(Entries taken from a collection)

::::

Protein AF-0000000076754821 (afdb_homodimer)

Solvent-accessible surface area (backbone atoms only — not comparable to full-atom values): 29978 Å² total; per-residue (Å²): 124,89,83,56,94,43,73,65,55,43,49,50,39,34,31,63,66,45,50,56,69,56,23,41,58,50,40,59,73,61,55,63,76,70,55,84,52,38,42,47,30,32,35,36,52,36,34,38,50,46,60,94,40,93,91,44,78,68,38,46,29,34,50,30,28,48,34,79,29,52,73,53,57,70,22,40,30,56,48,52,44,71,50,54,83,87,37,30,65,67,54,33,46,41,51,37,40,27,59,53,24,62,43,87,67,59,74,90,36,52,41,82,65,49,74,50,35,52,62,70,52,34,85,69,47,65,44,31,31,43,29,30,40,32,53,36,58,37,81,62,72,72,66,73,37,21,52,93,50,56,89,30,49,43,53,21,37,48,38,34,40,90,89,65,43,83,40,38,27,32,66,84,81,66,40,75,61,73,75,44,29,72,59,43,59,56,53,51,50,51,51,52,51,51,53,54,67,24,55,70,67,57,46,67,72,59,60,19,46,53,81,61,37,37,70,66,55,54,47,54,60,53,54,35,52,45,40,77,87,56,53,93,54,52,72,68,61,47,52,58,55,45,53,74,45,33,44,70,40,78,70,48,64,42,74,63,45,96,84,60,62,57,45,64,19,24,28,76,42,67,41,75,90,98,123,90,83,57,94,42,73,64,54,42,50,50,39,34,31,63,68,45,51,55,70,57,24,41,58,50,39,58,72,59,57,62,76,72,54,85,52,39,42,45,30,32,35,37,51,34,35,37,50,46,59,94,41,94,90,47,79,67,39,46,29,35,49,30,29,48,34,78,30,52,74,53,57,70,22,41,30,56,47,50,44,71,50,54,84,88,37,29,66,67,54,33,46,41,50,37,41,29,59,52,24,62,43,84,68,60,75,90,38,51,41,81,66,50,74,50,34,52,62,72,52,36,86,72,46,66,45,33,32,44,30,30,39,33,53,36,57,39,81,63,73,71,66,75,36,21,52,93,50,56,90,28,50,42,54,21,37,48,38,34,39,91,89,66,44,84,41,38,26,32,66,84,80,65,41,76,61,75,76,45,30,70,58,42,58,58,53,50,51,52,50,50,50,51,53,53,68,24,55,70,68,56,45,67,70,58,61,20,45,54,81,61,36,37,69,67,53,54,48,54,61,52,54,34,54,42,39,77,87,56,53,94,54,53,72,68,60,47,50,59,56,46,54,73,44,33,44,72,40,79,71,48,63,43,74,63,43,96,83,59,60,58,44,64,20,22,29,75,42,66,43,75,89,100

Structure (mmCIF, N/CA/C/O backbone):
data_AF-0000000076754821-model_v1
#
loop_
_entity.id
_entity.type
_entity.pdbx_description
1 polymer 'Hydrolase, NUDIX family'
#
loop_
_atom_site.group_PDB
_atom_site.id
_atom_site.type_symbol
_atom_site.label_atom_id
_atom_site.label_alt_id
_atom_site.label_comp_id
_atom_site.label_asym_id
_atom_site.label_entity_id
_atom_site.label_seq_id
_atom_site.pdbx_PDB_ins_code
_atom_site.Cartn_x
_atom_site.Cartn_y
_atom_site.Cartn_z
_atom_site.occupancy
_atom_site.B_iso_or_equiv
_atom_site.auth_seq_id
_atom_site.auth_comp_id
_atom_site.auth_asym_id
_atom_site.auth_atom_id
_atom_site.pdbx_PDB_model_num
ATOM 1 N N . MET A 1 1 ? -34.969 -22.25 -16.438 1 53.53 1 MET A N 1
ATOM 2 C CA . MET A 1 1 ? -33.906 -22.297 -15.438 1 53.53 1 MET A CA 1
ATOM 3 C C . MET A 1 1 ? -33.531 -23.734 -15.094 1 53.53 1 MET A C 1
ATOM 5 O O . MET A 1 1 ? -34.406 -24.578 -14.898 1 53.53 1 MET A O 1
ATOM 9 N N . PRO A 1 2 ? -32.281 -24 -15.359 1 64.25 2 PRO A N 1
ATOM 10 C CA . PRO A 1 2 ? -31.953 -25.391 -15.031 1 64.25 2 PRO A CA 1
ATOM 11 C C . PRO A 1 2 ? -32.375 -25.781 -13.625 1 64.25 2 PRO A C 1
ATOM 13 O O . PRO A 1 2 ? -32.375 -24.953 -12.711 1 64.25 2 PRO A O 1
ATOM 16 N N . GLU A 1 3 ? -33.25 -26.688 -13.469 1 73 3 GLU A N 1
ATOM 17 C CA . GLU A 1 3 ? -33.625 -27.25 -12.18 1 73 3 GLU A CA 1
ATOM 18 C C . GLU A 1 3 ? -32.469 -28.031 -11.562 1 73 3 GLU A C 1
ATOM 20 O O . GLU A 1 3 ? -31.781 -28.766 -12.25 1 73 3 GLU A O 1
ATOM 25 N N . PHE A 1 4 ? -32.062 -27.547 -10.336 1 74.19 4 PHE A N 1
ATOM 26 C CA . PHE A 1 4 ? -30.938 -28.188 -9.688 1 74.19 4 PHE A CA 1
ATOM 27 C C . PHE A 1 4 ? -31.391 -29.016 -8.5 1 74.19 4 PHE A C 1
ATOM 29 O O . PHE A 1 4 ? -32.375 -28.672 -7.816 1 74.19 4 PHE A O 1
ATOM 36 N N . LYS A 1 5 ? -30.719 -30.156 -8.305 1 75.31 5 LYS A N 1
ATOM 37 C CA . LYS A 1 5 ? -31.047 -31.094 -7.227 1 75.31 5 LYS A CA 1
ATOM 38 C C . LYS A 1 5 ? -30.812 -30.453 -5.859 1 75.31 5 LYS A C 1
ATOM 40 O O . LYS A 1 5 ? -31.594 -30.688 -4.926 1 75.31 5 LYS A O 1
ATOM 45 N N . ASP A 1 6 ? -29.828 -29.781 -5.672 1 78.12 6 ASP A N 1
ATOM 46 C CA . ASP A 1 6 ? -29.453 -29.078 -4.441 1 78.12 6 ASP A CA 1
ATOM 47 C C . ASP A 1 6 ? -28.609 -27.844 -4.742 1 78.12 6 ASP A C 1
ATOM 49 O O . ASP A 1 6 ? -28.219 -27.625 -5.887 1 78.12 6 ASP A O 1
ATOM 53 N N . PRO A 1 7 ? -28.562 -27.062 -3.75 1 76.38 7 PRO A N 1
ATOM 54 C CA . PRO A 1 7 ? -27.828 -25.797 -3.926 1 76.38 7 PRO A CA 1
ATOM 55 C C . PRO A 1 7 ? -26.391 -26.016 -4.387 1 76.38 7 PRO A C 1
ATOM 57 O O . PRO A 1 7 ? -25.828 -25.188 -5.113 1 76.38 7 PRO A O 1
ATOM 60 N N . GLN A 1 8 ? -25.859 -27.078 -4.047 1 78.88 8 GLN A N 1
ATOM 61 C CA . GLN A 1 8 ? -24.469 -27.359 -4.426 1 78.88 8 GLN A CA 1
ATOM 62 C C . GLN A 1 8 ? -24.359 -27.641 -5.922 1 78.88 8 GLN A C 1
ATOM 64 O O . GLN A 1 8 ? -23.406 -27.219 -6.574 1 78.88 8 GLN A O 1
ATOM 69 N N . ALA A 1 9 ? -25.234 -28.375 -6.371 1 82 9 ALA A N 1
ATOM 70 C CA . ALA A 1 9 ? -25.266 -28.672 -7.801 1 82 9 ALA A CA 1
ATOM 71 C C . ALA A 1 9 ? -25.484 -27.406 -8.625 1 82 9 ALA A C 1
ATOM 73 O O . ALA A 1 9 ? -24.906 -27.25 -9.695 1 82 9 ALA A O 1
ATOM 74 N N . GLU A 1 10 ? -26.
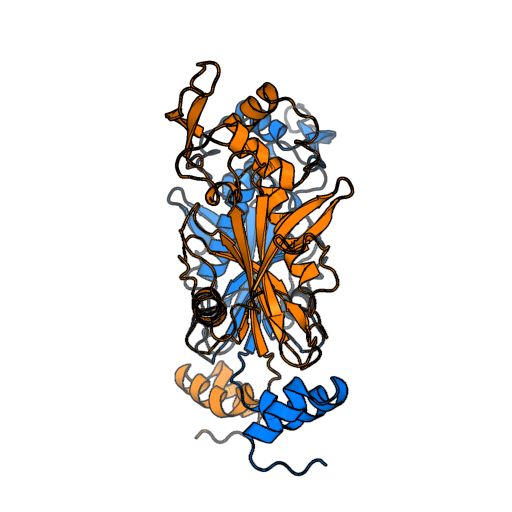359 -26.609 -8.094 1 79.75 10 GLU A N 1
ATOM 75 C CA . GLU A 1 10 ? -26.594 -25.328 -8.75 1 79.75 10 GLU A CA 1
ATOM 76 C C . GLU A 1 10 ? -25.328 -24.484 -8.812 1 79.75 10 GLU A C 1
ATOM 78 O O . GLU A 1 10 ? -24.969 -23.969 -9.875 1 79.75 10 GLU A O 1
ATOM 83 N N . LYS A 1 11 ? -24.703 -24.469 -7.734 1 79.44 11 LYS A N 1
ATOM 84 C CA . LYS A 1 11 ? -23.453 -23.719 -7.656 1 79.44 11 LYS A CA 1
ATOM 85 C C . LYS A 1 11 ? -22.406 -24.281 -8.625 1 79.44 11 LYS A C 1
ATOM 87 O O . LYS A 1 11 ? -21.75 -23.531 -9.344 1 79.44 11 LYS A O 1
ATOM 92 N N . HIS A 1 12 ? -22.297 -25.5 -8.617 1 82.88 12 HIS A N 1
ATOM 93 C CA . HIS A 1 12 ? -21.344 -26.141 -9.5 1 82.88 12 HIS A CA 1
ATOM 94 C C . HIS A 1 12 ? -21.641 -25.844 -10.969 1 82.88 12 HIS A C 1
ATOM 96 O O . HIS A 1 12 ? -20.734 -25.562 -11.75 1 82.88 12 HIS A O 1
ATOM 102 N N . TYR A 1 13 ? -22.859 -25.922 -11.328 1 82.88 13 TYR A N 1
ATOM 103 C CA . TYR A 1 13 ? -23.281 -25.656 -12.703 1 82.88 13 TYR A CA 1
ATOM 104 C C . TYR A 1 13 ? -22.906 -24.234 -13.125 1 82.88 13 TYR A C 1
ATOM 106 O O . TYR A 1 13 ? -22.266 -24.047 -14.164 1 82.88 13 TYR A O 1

::::

▶ [ACTIVITY]
Copy every line of the records above that holds the word "backbone".

▶ [WRITTEN RESPONSE]
Solvent-accessible surface area (backbone atoms only — not comparable to full-atom values): 29978 Å² total; per-residue (Å²): 124,89,83,56,94,43,73,65,55,43,49,50,39,34,31,63,66,45,50,56,69,56,23,41,58,50,40,59,73,61,55,63,76,70,55,84,52,38,42,47,30,32,35,36,52,36,34,38,50,46,60,94,40,93,91,44,78,68,38,46,29,34,50,30,28,48,34,79,29,52,73,53,57,70,22,40,30,56,48,52,44,71,50,54,83,87,37,30,65,67,54,33,46,41,51,37,40,27,59,53,24,62,43,87,67,59,74,90,36,52,41,82,65,49,74,50,35,52,62,70,52,34,85,69,47,65,44,31,31,43,29,30,40,32,53,36,58,37,81,62,72,72,66,73,37,21,52,93,50,56,89,30,49,43,53,21,37,48,38,34,40,90,89,65,43,83,40,38,27,32,66,84,81,66,40,75,61,73,75,44,29,72,59,43,59,56,53,51,50,51,51,52,51,51,53,54,67,24,55,70,67,57,46,67,72,59,60,19,46,53,81,61,37,37,70,66,55,54,47,54,60,53,54,35,52,45,40,77,87,56,53,93,54,52,72,68,61,47,52,58,55,45,53,74,45,33,44,70,40,78,70,48,64,42,74,63,45,96,84,60,62,57,45,64,19,24,28,76,42,67,41,75,90,98,123,90,83,57,94,42,73,64,54,42,50,50,39,34,31,63,68,45,51,55,70,57,24,41,58,50,39,58,72,59,57,62,76,72,54,85,52,39,42,45,30,32,35,37,51,34,35,37,50,46,59,94,41,94,90,47,79,67,39,46,29,35,49,30,29,48,34,78,30,52,74,53,57,70,22,41,30,56,47,50,44,71,50,54,84,88,37,29,66,67,54,33,46,41,50,37,41,29,59,52,24,62,43,84,68,60,75,90,38,51,41,81,66,50,74,50,34,52,62,72,52,36,86,72,46,66,45,33,32,44,30,30,39,33,53,36,57,39,81,63,73,71,66,75,36,21,52,93,50,56,90,28,50,42,54,21,37,48,38,34,39,91,89,66,44,84,41,38,26,32,66,84,80,65,41,76,61,75,76,45,30,70,58,42,58,58,53,50,51,52,50,50,50,51,53,53,68,24,55,70,68,56,45,67,70,58,61,20,45,54,81,61,36,37,69,67,53,54,48,54,61,52,54,34,54,42,39,77,87,56,53,94,54,53,72,68,60,47,50,59,56,46,54,73,44,33,44,72,40,79,71,48,63,43,74,63,43,96,83,59,60,58,44,64,20,22,29,75,42,66,43,75,89,100
Structure (mmCIF, N/CA/C/O backbone):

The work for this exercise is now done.